Show Me Shorts Film Festival 2016 Programme announced
New Zealand’s leading international short
film festival, Show Me Shorts, has announced the full programme of short films in
the 2016 line-up. The 11th edition of New Zealand’s pre-eminent
short film festival will showcase 47 superb short films from New Zealand and
around the world, at more than 20 cinemas nationwide from 1 October.
Show Me Shorts received 1,500 submissions
from more than 60 countries this year – a massive 50% increase on 2015. The
final selection includes 19 New Zealand short films, 23 international short
films and five local music videos.
Show Me Shorts will host ten world premieres and twenty-four New
Zealand premieres during the festival.
NZ musician-turned-director Joe Lonie’s Shout at the Ground is having its world
premiere in the 2016 Show Me Shorts.
This raucous road-trip ‘vom-com’ follows a rock band on tour, racing to the
ferry crossing, while they deconstruct a heist that robbed them of the
door-take from their gig.
Award-winning animation director James Cunningham's new family-friendly
film, Kitten Witch will also make its
debut outing. Other New Zealand-made world premieres include: Break in the Weather, starring Aidee
Walker and Peter Elliot; dramatic thriller
Long Time Coming by Tom Augustine; a dramatisation of a true story, Eight Years Later, by Andrew R.
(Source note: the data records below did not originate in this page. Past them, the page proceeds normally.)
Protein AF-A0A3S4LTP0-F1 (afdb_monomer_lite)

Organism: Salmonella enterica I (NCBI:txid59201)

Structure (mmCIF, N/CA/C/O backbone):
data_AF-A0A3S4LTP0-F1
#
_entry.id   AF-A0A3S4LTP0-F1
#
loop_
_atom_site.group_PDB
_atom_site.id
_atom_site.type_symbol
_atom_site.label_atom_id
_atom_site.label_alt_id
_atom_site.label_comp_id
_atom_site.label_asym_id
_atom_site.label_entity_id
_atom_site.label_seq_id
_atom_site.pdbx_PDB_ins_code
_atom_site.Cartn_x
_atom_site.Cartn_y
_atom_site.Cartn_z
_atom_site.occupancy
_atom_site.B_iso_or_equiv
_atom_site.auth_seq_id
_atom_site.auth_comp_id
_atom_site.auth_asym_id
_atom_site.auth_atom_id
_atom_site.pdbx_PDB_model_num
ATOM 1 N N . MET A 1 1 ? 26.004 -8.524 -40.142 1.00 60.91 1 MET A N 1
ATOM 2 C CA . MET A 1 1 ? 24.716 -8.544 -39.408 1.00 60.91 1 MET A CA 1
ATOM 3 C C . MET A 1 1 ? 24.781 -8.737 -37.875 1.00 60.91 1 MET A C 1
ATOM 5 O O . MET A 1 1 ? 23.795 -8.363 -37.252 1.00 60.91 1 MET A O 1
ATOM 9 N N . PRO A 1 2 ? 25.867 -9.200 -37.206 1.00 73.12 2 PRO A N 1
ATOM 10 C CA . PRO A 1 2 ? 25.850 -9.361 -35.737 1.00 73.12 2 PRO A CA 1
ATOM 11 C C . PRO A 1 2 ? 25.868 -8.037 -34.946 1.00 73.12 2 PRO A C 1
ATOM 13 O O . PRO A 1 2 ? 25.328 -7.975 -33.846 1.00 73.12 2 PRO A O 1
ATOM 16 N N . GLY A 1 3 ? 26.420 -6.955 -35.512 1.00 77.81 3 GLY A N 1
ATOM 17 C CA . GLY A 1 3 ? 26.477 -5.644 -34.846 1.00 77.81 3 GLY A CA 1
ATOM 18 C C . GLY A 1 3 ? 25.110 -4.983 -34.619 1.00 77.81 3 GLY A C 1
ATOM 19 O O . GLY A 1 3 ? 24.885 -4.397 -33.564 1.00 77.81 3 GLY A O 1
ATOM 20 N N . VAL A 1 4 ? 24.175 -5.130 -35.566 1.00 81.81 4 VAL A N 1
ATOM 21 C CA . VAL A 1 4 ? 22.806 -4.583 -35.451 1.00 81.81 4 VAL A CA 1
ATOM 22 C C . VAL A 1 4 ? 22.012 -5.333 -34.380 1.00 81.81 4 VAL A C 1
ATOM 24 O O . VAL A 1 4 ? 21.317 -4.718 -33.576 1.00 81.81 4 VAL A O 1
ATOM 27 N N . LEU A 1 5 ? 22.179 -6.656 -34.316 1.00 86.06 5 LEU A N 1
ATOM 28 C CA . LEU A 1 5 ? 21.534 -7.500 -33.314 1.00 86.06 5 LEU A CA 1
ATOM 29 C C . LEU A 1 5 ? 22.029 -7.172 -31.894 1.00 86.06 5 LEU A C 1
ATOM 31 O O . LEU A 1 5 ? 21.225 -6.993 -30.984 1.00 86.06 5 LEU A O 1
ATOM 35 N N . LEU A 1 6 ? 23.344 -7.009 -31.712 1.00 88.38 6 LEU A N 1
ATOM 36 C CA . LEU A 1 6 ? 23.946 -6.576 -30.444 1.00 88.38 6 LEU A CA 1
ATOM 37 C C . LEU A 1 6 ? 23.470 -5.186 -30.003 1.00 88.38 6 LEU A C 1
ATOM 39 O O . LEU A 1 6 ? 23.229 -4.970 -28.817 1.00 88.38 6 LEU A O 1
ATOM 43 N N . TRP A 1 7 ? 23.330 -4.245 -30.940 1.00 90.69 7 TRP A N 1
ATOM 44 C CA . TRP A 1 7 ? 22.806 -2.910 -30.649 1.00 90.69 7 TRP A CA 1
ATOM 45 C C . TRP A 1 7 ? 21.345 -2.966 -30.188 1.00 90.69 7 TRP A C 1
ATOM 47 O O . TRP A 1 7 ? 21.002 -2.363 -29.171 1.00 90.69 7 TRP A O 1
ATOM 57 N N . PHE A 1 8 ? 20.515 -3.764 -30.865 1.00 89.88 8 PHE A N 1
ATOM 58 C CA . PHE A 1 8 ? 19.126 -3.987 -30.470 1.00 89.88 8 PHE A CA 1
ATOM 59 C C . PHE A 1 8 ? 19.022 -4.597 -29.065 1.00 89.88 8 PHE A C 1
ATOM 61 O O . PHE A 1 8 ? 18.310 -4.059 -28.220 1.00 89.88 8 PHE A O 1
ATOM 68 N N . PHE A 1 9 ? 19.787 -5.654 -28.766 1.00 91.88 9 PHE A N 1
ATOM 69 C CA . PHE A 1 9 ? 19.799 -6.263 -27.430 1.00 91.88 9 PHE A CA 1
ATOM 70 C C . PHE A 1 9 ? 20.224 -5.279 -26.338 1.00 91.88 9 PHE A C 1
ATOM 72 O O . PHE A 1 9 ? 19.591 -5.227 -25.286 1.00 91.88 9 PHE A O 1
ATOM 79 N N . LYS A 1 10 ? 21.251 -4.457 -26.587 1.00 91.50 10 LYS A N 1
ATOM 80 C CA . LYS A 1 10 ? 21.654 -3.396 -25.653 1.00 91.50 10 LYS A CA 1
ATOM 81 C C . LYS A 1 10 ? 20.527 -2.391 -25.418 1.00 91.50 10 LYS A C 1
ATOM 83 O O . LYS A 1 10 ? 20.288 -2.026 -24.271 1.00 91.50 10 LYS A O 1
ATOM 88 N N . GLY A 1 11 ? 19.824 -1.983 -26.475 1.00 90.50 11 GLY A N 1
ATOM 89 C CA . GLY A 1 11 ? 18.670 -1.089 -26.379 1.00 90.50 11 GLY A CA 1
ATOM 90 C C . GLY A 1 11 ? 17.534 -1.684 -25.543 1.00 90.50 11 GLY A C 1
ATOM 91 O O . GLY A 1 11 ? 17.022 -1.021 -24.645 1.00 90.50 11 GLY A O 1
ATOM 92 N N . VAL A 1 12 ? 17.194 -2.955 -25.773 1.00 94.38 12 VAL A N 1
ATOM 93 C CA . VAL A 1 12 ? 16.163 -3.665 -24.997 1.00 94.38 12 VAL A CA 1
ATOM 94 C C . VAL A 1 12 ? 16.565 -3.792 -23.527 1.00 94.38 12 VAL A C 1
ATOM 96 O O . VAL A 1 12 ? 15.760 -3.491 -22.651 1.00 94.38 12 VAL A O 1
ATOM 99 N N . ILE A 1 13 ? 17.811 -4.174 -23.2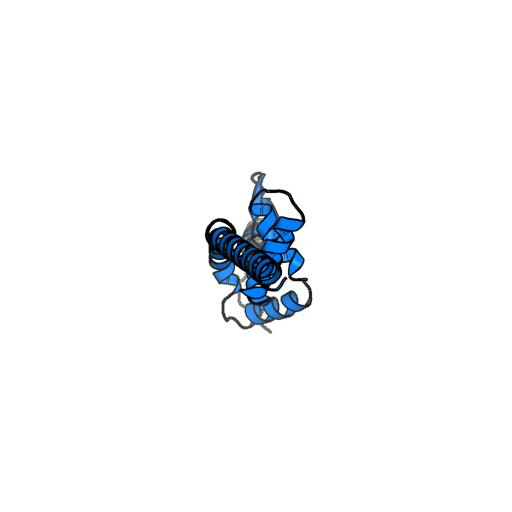34 1.00 94.69 13 ILE A N 1
ATOM 100 C CA . ILE A 1 13 ? 18.307 -4.273 -21.852 1.00 94.69 13 ILE A CA 1
ATOM 101 C C . ILE A 1 13 ? 18.269 -2.905 -21.163 1.00 94.69 13 ILE A C 1
ATOM 103 O O . ILE A 1 13 ? 17.808 -2.808 -20.029 1.00 94.69 13 ILE A O 1
ATOM 107 N N . ALA A 1 14 ? 18.704 -1.840 -21.842 1.00 94.31 14 ALA A N 1
ATOM 108 C CA . ALA A 1 14 ? 18.656 -0.486 -21.298 1.00 94.31 14 ALA A CA 1
ATOM 109 C C . ALA A 1 14 ? 17.217 -0.043 -20.993 1.00 94.31 14 ALA A C 1
ATOM 111 O O . ALA A 1 14 ? 16.967 0.532 -19.935 1.00 94.31 14 ALA A O 1
ATOM 112 N N . LEU A 1 15 ? 16.262 -0.361 -21.874 1.00 95.38 15 LEU A N 1
ATOM 113 C CA . LEU A 1 15 ? 14.845 -0.075 -21.656 1.00 95.38 15 LEU A CA 1
ATOM 114 C C . LEU A 1 15 ? 14.288 -0.842 -20.449 1.00 95.38 15 LEU A C 1
ATOM 116 O O . LEU A 1 15 ? 13.598 -0.254 -19.619 1.00 95.38 15 LEU A O 1
ATOM 120 N N . LEU A 1 16 ? 14.614 -2.131 -20.320 1.00 95.12 16 LEU A N 1
ATOM 121 C CA . LEU A 1 16 ? 14.196 -2.949 -19.179 1.00 95.12 16 LEU A CA 1
ATOM 122 C C . LEU A 1 16 ? 14.779 -2.426 -17.861 1.00 95.12 16 LEU A C 1
ATOM 124 O O . LEU A 1 16 ? 14.065 -2.360 -16.864 1.00 95.12 16 LEU A O 1
ATOM 128 N N . LEU A 1 17 ? 16.046 -2.008 -17.858 1.00 95.44 17 LEU A N 1
ATOM 129 C CA . LEU A 1 17 ? 16.682 -1.401 -16.688 1.00 95.44 17 LEU A CA 1
ATOM 130 C C . LEU A 1 17 ? 16.034 -0.063 -16.324 1.00 95.44 17 LEU A C 1
ATOM 132 O O . LEU A 1 17 ? 15.721 0.156 -15.157 1.00 95.44 17 LEU A O 1
ATOM 136 N N . ALA A 1 18 ? 15.779 0.807 -17.305 1.00 94.44 18 ALA A N 1
ATOM 137 C CA . ALA A 1 18 ? 15.089 2.074 -17.075 1.00 94.44 18 ALA A CA 1
ATOM 138 C C . ALA A 1 18 ? 13.679 1.849 -16.506 1.00 94.44 18 ALA A C 1
ATOM 140 O O . ALA A 1 18 ? 13.281 2.516 -15.550 1.00 94.44 18 ALA A O 1
ATOM 141 N N . PHE A 1 19 ? 12.950 0.865 -17.038 1.00 91.31 19 PHE A N 1
ATOM 142 C CA . PHE A 1 19 ? 11.639 0.474 -16.531 1.00 91.31 19 PHE A CA 1
ATOM 143 C C . PHE A 1 19 ? 11.710 -0.067 -15.094 1.00 91.31 19 PHE A C 1
ATOM 145 O O . PHE A 1 19 ? 10.920 0.345 -14.246 1.00 91.31 19 PHE A O 1
ATOM 152 N N . ALA A 1 20 ? 12.683 -0.930 -14.788 1.00 90.12 20 ALA A N 1
ATOM 153 C CA . ALA A 1 20 ? 12.885 -1.467 -13.444 1.00 90.12 20 ALA A CA 1
ATOM 154 C C . ALA A 1 20 ? 13.227 -0.365 -12.428 1.00 90.12 20 ALA A C 1
ATOM 156 O O . ALA A 1 20 ? 12.636 -0.316 -11.350 1.00 90.12 20 ALA A O 1
ATOM 157 N N . VAL A 1 21 ? 14.124 0.560 -12.784 1.00 94.19 21 VAL A N 1
ATOM 158 C CA . VAL A 1 21 ? 14.442 1.730 -11.952 1.00 94.19 21 VAL A CA 1
ATOM 159 C C . VAL A 1 21 ? 13.195 2.588 -11.741 1.00 94.19 21 VAL A C 1
ATOM 161 O O . VAL A 1 21 ? 12.911 2.968 -10.607 1.00 94.19 21 VAL A O 1
ATOM 164 N N . GLY A 1 22 ? 12.409 2.831 -12.794 1.00 90.38 22 GLY A N 1
ATOM 165 C CA . GLY A 1 22 ? 11.139 3.551 -12.699 1.00 90.38 22 GLY A CA 1
ATOM 166 C C . GLY A 1 22 ? 10.159 2.902 -11.719 1.00 90.38 22 GLY A C 1
ATOM 167 O O . GLY A 1 22 ? 9.597 3.594 -10.874 1.00 90.38 22 GLY A O 1
ATOM 168 N N . LEU A 1 23 ? 10.006 1.574 -11.763 1.00 89.94 23 LEU A N 1
ATOM 169 C CA . LEU A 1 23 ? 9.162 0.829 -10.820 1.00 89.94 23 LEU A CA 1
ATOM 170 C C . LEU A 1 23 ? 9.652 0.932 -9.371 1.00 89.94 23 LEU A C 1
ATOM 172 O O . LEU A 1 23 ? 8.832 1.061 -8.463 1.00 89.94 23 LEU A O 1
ATOM 176 N N . ILE A 1 24 ? 10.967 0.890 -9.146 1.00 89.75 24 ILE A N 1
ATOM 177 C CA . ILE A 1 24 ? 11.555 1.025 -7.806 1.00 89.75 24 ILE A CA 1
ATOM 178 C C . ILE A 1 24 ? 11.333 2.440 -7.265 1.00 89.75 24 ILE A C 1
ATOM 180 O O . ILE A 1 24 ? 10.875 2.601 -6.135 1.00 89.75 24 ILE A O 1
ATOM 184 N N . VAL A 1 25 ? 11.622 3.469 -8.065 1.00 91.31 25 VAL A N 1
ATOM 185 C CA . VAL A 1 25 ? 11.397 4.870 -7.678 1.00 91.31 25 VAL A CA 1
ATOM 186 C C . VAL A 1 25 ? 9.921 5.097 -7.358 1.00 91.31 25 VAL A C 1
ATOM 188 O O . VAL A 1 25 ? 9.599 5.662 -6.315 1.00 91.31 25 VAL A O 1
ATOM 191 N N . TYR A 1 26 ? 9.027 4.583 -8.204 1.00 87.69 26 TYR A N 1
ATOM 192 C CA . TYR A 1 26 ? 7.587 4.649 -7.986 1.00 87.69 26 TYR A CA 1
ATOM 193 C C . TYR A 1 26 ? 7.171 3.996 -6.660 1.00 87.69 26 TYR A C 1
ATOM 195 O O . TYR A 1 26 ? 6.408 4.583 -5.894 1.00 87.69 26 TYR A O 1
ATOM 203 N N . TYR A 1 27 ? 7.717 2.820 -6.336 1.00 87.94 27 TYR A N 1
ATOM 204 C CA . TYR A 1 27 ? 7.469 2.170 -5.050 1.00 87.94 27 TYR A CA 1
ATOM 205 C C . TYR A 1 27 ? 7.865 3.056 -3.861 1.00 87.94 27 TYR A C 1
ATOM 207 O O . TYR A 1 27 ? 7.076 3.210 -2.929 1.00 87.94 27 TYR A O 1
ATOM 215 N N . TYR A 1 28 ? 9.057 3.659 -3.888 1.00 88.00 28 TYR A N 1
ATOM 216 C CA . TYR A 1 28 ? 9.545 4.465 -2.767 1.00 88.00 28 TYR A CA 1
ATOM 217 C C . TYR A 1 28 ? 8.779 5.772 -2.567 1.00 88.00 28 TYR A C 1
ATOM 219 O O . TYR A 1 28 ? 8.624 6.195 -1.421 1.00 88.00 28 TYR A O 1
ATOM 227 N N . LEU A 1 29 ? 8.322 6.400 -3.651 1.00 87.81 29 LEU A N 1
ATOM 228 C CA . LEU A 1 29 ? 7.629 7.686 -3.586 1.00 87.81 29 LEU A CA 1
ATOM 229 C C . LEU A 1 29 ? 6.139 7.541 -3.269 1.00 87.81 29 LEU A C 1
ATOM 231 O O . LEU A 1 29 ? 5.608 8.337 -2.503 1.00 87.81 29 LEU A O 1
ATOM 235 N N . GLU A 1 30 ? 5.474 6.529 -3.825 1.00 83.88 30 GLU A N 1
ATOM 236 C CA . GLU A 1 30 ? 4.008 6.441 -3.795 1.00 83.88 30 GLU A CA 1
ATOM 237 C C . GLU A 1 30 ? 3.506 5.319 -2.880 1.00 83.88 30 GLU A C 1
ATOM 239 O O . GLU A 1 30 ? 2.640 5.529 -2.035 1.00 83.88 30 GLU A O 1
ATOM 244 N N . ILE A 1 31 ? 4.055 4.109 -3.017 1.00 83.62 31 ILE A N 1
ATOM 245 C CA . ILE A 1 31 ? 3.498 2.919 -2.352 1.00 83.62 31 ILE A CA 1
ATOM 246 C C . ILE A 1 31 ? 3.991 2.816 -0.910 1.00 83.62 31 ILE A C 1
ATOM 248 O O . ILE A 1 31 ? 3.198 2.642 0.016 1.00 83.62 31 ILE A O 1
ATOM 252 N N . ARG A 1 32 ? 5.308 2.927 -0.707 1.00 85.56 32 ARG A N 1
ATOM 253 C CA . ARG A 1 32 ? 5.957 2.751 0.595 1.00 85.56 32 ARG A CA 1
ATOM 254 C C . ARG A 1 32 ? 5.379 3.646 1.700 1.00 85.56 32 ARG A C 1
ATOM 256 O O . ARG A 1 32 ? 5.084 3.087 2.756 1.00 85.56 32 ARG A O 1
ATOM 263 N N . PRO A 1 33 ? 5.207 4.973 1.529 1.00 85.81 33 PRO A N 1
ATOM 264 C CA . PRO A 1 33 ? 4.689 5.808 2.613 1.00 85.81 33 PRO A CA 1
ATOM 265 C C . PRO A 1 33 ? 3.268 5.399 3.020 1.00 85.81 33 PRO A C 1
ATOM 267 O O . PRO A 1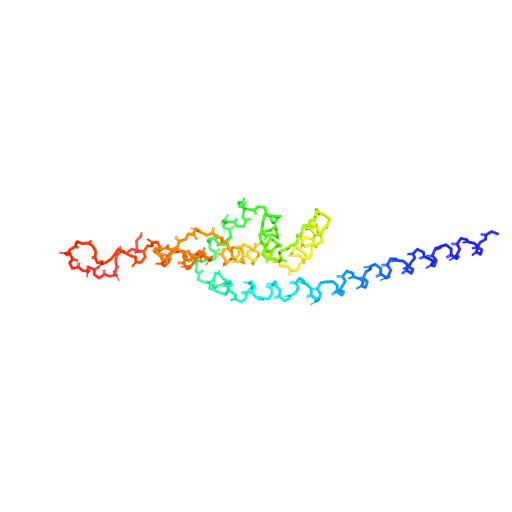 33 ? 2.996 5.239 4.207 1.00 85.81 33 PRO A O 1
ATOM 270 N N . ILE A 1 34 ? 2.390 5.129 2.050 1.00 83.12 34 ILE A N 1
ATOM 271 C CA . ILE A 1 34 ? 0.998 4.735 2.308 1.00 83.12 34 ILE A CA 1
ATOM 272 C C . ILE A 1 34 ? 0.938 3.363 2.987 1.00 83.12 34 ILE A C 1
ATOM 274 O O . ILE A 1 34 ? 0.234 3.193 3.983 1.00 83.12 34 ILE A O 1
ATOM 278 N N . ALA A 1 35 ? 1.720 2.396 2.502 1.00 82.62 35 ALA A N 1
ATOM 279 C CA . ALA A 1 35 ? 1.807 1.072 3.108 1.00 82.62 35 ALA A CA 1
ATOM 280 C C . ALA A 1 35 ? 2.338 1.139 4.551 1.00 82.62 35 ALA A C 1
ATOM 282 O O . ALA A 1 35 ? 1.817 0.457 5.431 1.00 82.62 35 ALA A O 1
ATOM 283 N N . GLN A 1 36 ? 3.325 1.997 4.830 1.00 84.69 36 GLN A N 1
ATOM 284 C CA . GLN A 1 36 ? 3.847 2.201 6.184 1.00 84.69 36 GLN A CA 1
ATOM 285 C C . GLN A 1 36 ? 2.813 2.826 7.123 1.00 84.69 36 GLN A C 1
ATOM 287 O O . GLN A 1 36 ? 2.647 2.341 8.243 1.00 84.69 36 GLN A O 1
ATOM 292 N N . THR A 1 37 ? 2.079 3.847 6.678 1.00 84.06 37 THR A N 1
ATOM 293 C CA . THR A 1 37 ? 0.981 4.429 7.464 1.00 84.06 37 THR A CA 1
ATOM 294 C C . THR A 1 37 ? -0.113 3.394 7.734 1.00 84.06 37 THR A C 1
ATOM 296 O O . THR A 1 37 ? -0.583 3.265 8.868 1.00 84.06 37 THR A O 1
ATOM 299 N N . ALA A 1 38 ? -0.475 2.593 6.729 1.00 81.06 38 ALA A N 1
ATOM 300 C CA . ALA A 1 38 ? -1.456 1.526 6.878 1.00 81.06 38 ALA A CA 1
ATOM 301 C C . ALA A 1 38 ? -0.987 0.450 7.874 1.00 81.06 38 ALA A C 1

Blackman; the tense, shocking Fract by
Georgina Bloomfield; and Unfaithful
by Lucy Timmins.
International filmmakers choosing Show Me Shorts for their world
premiere include Iranian director Adnan Zandi with Butterflies; American director Tom Teller, whose ambitious sci-fi
film, Icarus is set on Mars; and Fabricated - a dystopian
animation set in an incredibly detailed world that took ten years in the
making!
Show Me Shorts is delighted to have secured
the New Zealand premiere of UK director Daniel Mulloy’s award-winning Home - a sensitive, layered and complex
exploration of the breakdown and rebuilding of trust and love amid the trauma
of war and migration. This role-reversing portrait of an English family heading
out on what appears to be a holiday is both timely and intimate.
A German comedy is among the international
films making their New Zealand debut in the 2016 Show Me Shorts. The Bathtub by Tim Ellrich dives into
nostalgia and hilarity as three brothers attempt to re-create a childhood photo
for their mother.
Seide, directed by Elnura Osmonalivea of Kyrgyzstan, comes to NZ after
screening at high profile international festivals such as Venice and Sundance.
It showcases the breathtaking beauty of Kyrgyzstan’s snowy mountains, only just
eclipsed by a powerful performance as a girl tries to avoid her arranged
marriage.
The films and music videos have been
divided into six categories, that each contain around eight short films united by
a common theme. The session titles are:
●
Secrets and Lies
●
Heartstrings
●
My Generation
●
Homeland
●
He Tangata
●
Bump in the Night
The 2016 festival will not only screen in
cinemas nationwide from Kaitaia to Stewart Island. For the first time, the Show
Me Shorts circuit also includes Scott Base in Antarctica thanks to collaboration
with Antarctica New Zealand.
“Antarctica New Zealand is very excited to be
part of the Show Me Shorts Film Festival programme in 2016,” says Jeanine Foster, General Manager Communications, Antarctica New
Zealand.
“The
team at Scott Base are grateful for the opportunity to be part of it all. Despite
being one of the most isolated locations in the world, Scott Base has hosted
many aspiring short film makers over the past 60 years. But we’ve never be
fortunate enough to have a whole film festival available to the staff and
scientists working on the New Zealand Antarctic Research Programme – so from
all of us at Antarctica New Zealand – thanks!”
All of the films and music videos will
compete for a range of awards and prizes (valued at more than $35,000) to be
presented at the Auckland Opening Night and Awards Ceremony at The Civic on 1
October. As New Zealand’s first Academy Awards-accredited film festival, the
winners of the Lightbox Best Film Award and the Best International Film Award
will become qualified to enter the Academy Awards®.